A review paper: “A Perspective: Photosynthetic Production of Fatty Acid-Based Biofuels in Genetically Engineered Cyanobacteria” written by Prof. Xuefeng Lu from Qingdao Institute of BioEnergy and Bioprocess Technology, Chinese Academy of Sciences, was published online in the journal of Biotechnology Advances on 1st June 2010.

In this review, bottlenecks for current biofuel preparation and technical advantages of production of biofuels in cyanobacteria were analyzed from three aspects: energy resource platforms, microbial systems and biofuel molecules (Fig. 1).

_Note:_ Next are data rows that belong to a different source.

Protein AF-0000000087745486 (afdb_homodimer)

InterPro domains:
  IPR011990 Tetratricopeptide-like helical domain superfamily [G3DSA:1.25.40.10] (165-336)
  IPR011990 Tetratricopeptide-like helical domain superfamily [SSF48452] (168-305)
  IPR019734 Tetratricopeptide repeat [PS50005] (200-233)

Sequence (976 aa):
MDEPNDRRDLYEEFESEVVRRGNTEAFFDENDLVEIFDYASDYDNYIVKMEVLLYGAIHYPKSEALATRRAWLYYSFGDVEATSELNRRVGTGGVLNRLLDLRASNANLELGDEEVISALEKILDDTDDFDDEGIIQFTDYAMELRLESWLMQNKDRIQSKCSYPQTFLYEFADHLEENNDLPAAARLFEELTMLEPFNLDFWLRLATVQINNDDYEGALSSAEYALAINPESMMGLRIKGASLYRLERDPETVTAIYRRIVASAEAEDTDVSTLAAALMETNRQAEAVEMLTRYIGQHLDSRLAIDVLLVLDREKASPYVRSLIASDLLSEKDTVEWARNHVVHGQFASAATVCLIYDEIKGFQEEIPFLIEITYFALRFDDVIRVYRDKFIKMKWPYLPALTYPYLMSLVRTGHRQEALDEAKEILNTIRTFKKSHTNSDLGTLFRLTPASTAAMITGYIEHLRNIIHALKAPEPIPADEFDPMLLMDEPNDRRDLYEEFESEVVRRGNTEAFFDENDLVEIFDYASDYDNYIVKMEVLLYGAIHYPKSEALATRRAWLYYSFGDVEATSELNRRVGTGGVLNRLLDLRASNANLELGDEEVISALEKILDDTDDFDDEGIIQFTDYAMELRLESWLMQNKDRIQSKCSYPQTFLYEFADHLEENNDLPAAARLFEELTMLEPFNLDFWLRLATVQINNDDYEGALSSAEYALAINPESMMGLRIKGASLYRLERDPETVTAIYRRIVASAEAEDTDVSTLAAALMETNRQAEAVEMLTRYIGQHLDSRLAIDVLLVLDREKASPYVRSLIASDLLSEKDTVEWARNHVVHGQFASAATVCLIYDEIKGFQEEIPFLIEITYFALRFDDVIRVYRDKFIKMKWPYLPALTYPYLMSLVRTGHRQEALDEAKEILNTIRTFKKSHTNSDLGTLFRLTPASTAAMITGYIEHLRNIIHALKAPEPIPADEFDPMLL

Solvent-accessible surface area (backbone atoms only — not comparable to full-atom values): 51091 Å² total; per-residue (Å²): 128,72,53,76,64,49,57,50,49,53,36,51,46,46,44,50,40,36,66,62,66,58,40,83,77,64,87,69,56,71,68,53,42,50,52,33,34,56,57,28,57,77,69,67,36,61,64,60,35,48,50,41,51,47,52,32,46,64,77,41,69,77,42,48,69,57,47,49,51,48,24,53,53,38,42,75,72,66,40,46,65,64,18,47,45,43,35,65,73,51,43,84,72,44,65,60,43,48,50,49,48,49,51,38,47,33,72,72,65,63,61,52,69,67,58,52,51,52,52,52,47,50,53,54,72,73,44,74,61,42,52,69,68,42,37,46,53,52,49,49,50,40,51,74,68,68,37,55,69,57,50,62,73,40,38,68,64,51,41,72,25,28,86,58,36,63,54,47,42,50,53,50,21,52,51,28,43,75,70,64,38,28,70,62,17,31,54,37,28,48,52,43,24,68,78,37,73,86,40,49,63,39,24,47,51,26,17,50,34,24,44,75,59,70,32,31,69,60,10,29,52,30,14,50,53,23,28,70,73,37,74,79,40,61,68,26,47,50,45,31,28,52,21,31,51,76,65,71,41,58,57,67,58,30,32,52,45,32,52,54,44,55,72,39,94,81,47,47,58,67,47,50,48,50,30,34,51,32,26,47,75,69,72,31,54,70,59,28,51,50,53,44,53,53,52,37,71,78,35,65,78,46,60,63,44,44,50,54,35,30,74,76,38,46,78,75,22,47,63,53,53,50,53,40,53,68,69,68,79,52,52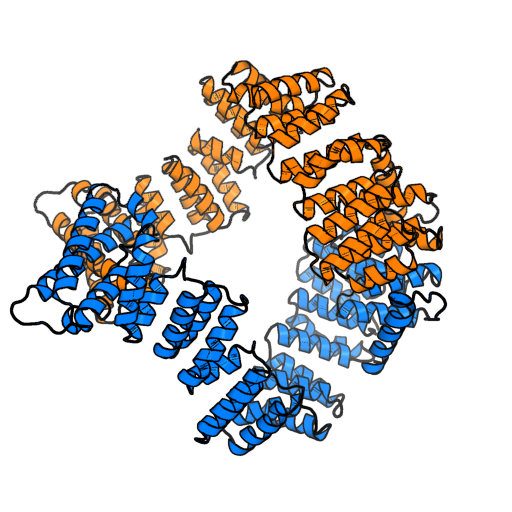,71,67,53,49,48,53,56,22,48,58,29,44,79,70,68,33,29,55,53,18,27,50,55,47,51,49,42,35,72,73,72,49,72,82,81,61,49,48,55,49,38,44,38,22,41,73,40,66,35,30,68,56,25,46,50,50,48,62,67,43,43,81,74,40,96,69,63,79,39,50,42,45,43,51,54,34,40,50,23,30,42,76,71,66,38,46,66,59,26,38,55,50,42,51,51,51,47,53,50,51,50,50,48,58,72,75,42,51,26,60,60,47,5,66,75,70,72,42,51,35,34,42,30,40,16,25,53,50,11,43,51,50,51,42,51,49,42,44,51,46,63,65,39,92,62,85,59,65,63,81,79,64,34,60,80,77,82,125,73,54,77,65,51,56,50,49,52,36,50,47,46,44,50,41,36,65,61,64,58,41,83,78,64,86,70,56,72,66,54,43,51,52,34,32,56,56,27,57,77,70,67,36,62,65,59,35,48,50,42,49,48,52,32,46,64,76,42,68,80,41,51,69,59,46,49,50,49,24,53,55,39,42,75,72,68,39,48,64,63,19,48,43,43,35,63,72,49,45,85,72,44,67,58,44,48,50,50,48,49,52,37,46,34,73,74,66,63,62,53,68,67,59,49,49,50,51,52,48,49,53,54,72,73,44,73,60,43,51,70,69,41,38,45,53,51,48,49,51,40,51,75,69,69,38,56,69,58,51,61,75,38,40,69,63,52,40,73,23,26,86,59,38,61,55,46,43,51,52,49,20,52,51,29,44,76,69,65,39,29,71,63,17,29,52,38,27,48,51,44,25,69,78,36,72,85,41,50,64,38,25,46,52,26,17,51,34,24,46,74,60,70,33,32,68,57,10,29,54,29,13,49,55,22,29,69,73,38,73,79,41,62,67,28,49,48,45,31,29,51,22,31,52,76,66,73,41,58,55,66,58,30,31,52,46,31,51,54,44,55,72,38,95,79,47,48,60,68,45,50,48,50,30,35,51,33,27,47,74,68,72,32,52,68,59,28,53,50,52,44,54,54,51,37,72,78,34,65,78,46,59,65,45,44,52,53,33,29,74,77,38,46,80,76,22,46,64,52,52,48,52,40,52,69,69,67,79,51,52,72,68,53,49,49,53,57,22,48,57,30,45,78,70,69,34,30,54,53,20,26,50,54,45,52,49,42,35,72,74,74,49,72,78,81,61,48,48,57,50,39,44,38,22,40,72,41,68,35,32,69,56,25,46,52,50,50,61,66,44,45,82,74,43,95,68,63,78,40,50,41,47,43,50,53,33,40,51,22,30,43,74,72,67,37,45,67,59,25,39,55,50,43,50,51,51,47,52,50,52,52,51,48,59,72,73,42,51,28,60,58,48,5,67,75,69,71,41,51,35,34,42,31,40,16,25,52,49,11,42,50,50,51,42,50,49,42,43,51,47,64,65,38,90,62,85,61,63,64,83,80,63,34,59,77,76,82

Foldseek 3Di:
DPDPVVLVVLLVVCCVQCVVVNNLVDDDDPVSLLSNLLVCVVVVNVSSNVSSLVSCCVVPVLDLSNLLSVLVSVVVVVDLPVSLVSLVVSPPPALSSLLSNLVSCCVVPVDDPVVSVVSLVVSLVVAQEDDLVSLLSSLVVCVVVVVLVVCVVCVVSNCNSYPDSLSNLQSSLVSCVVVVVLVVSLVSLVVSCVVPVLDLVSLLSNLVSCVVVVVLVRNLVSLVSSCVNPVPPLSSLVSNLVSCVSVVHDLVSSLVSLVVSCPDPNDDLVSLVSNLVSCVVVVNLVVNLVSLLVSCVVVLQSPSSLLSNCVSPVVSSLVSLLVNLLVVPADPVRLQVSLVVCVVVVNLLSSLSSLLSNCVRPNDDPPLLSNLQSCLVNVVLVVLQVSLVVCVVVDPDSLDCSNLLSNLLSCVVVPNLVVSLVVLVVSLVVLVVVPVPDQLCVVCVVVVHDSVVSVVRSVVSNVLSVQSNVQSPDPDHDPSCVSRPSND/DPPPVVLVVLLVVCCVQCVVVNNLVDDDDPVSLLSNLLVCVVVVNVSSNVSSLVSCCVVPVLDLSNLLSVLVSVVVVVDLPVSLVSLVVSPPPALSSLLSNLVSCCVVPVDDPVVSVVSLVVSLVVAQEDDLVSLLSSLVVCVVVVVLVVCVVCVVSNCNSYPDSLSNLQSSLVSCVVVVVLVVSLVSLVVSCVVPVLDLVSLLSNLVSCVVVVVLVRNLVSLVSSCVNPVPPLSSLVSNLSSCVSVVHDLVSSLVSLVVSCPDPNDDLVSLVSNLVSCVVVVNLVVNLVSLLVSCVVVLQSPSSLLSNCVSPVVSSLVSLLVNLLVVPADPVRLQVSLVVCVVVVNLLSSLSNLLSNCVRPNDDPPLLSNLQSCLVNVVLVVLQVSLVVCVVVDPDSLDCSNLLSNLLSCVVVPNLVVSLVVLVVSLVVLVVVPVPDQLPVVCVVVVHDSVVSVVRSVVSNVLSVQSNVQSPDPDHDPSCVSRPSND

Structure (mmCIF, N/CA/C/O backbone):
data_AF-0000000087745486-model_v1
#
loop_
_entity.id
_entity.type
_entity.pdbx_description
1 polymer 'Uncharacterized protein'
#
loop_
_atom_site.group_PDB
_atom_site.id
_atom_site.type_symbol
_atom_site.label_atom_id
_atom_site.label_alt_id
_atom_site.label_comp_id
_atom_site.label_asym_id
_atom_site.label_entity_id
_atom_site.label_seq_id
_atom_site.pdbx_PDB_ins_code
_atom_site.Cartn_x
_atom_site.Cartn_y
_atom_site.Cartn_z
_atom_site.occupancy
_atom_site.B_iso_or_equiv
_atom_site.auth_seq_id
_atom_site.auth_comp_id
_atom_site.auth_asym_id
_atom_site.auth_atom_id
_atom_site.pdbx_PDB_model_num
ATOM 1 N N . MET A 1 1 ? -32.25 -26.484 2.717 1 31.27 1 MET A N 1
ATOM 2 C CA . MET A 1 1 ? -31.484 -25.562 1.871 1 31.27 1 MET A CA 1
ATOM 3 C C . MET A 1 1 ? -32.125 -25.453 0.488 1 31.27 1 MET A C 1
ATOM 5 O O . MET A 1 1 ? -32.188 -26.438 -0.253 1 31.27 1 MET A O 1
ATOM 9 N N . ASP A 1 2 ? -33.031 -24.719 0.427 1 37.72 2 ASP A N 1
ATOM 10 C CA . ASP A 1 2 ? -33.656 -24.516 -0.877 1 37.72 2 ASP A CA 1
ATOM 11 C C . ASP A 1 2 ? -32.594 -24.375 -1.974 1 37.72 2 ASP A C 1
ATOM 13 O O . ASP A 1 2 ? -31.469 -23.984 -1.704 1 37.72 2 ASP A O 1
ATOM 17 N N . GLU A 1 3 ? -32.75 -25.031 -3.039 1 44.34 3 GLU A N 1
ATOM 18 C CA . GLU A 1 3 ? -31.828 -25.156 -4.16 1 44.34 3 GLU A CA 1
ATOM 19 C C . GLU A 1 3 ? -31.141 -23.812 -4.457 1 44.34 3 GLU A C 1
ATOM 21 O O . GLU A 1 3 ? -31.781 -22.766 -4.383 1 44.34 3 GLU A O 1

And recently published papers in top academic journals such as Nature, Nature biotechnology, PNAS and Metabolic Engineering about cyanobacterial biofuels and fatty acid-based biofuels were summarized in this paper.

The paper came up with a promising strategy to develop sustainable biofuels, fatty acid-based compounds, which possess high energy density, are hydrophobic and are compatible with the existing liquid fuel infrastructure (i.e., fuel engines, refinery equipment and transportation pipelines) utilizing solar energy as the energy source, carbon dioxide as the carbon source and cyanobacteria as the biological system (Fig. 2).

Finally the review concluded that in order to successfully develop cyanobacteria as a platform for the production of fatty acid-based biofuels several hurdles must be overcome. Firstly, through gene manipulation a high-efficiency expression system must be incorporated. Secondly, through enzyme and metabolic engineering metabolic flux must be redirected to feed the fatty acyl pool. Thirdly, using a synthetic biology based approach, the fatty acid converting pathway leading to fatty acid esters, long chain fatty alcohols and fatty alkanes must be constructed. As the biotechnology moves forward, genetic engineering to increase photosynthetic efficiency of the cyanobacteria and to adapt these organisms to the unnatural environment imposed by large scale photo-bioreactors, will no doubt take central stage.

Fig.1:Routes to biofuels, where traditional biofuels was labeled by blue lines, currently hot biofuels by green lines, and novel biofuels in cyanobacteria by red line.

 

Fig. 2 Proposed biosynthetic pathways for production of fatty acid-based biofuels including fatty acid esters, fatty alcohols and fatty alkanes directly from solar energy and carbon dioxide in cyanobacteria.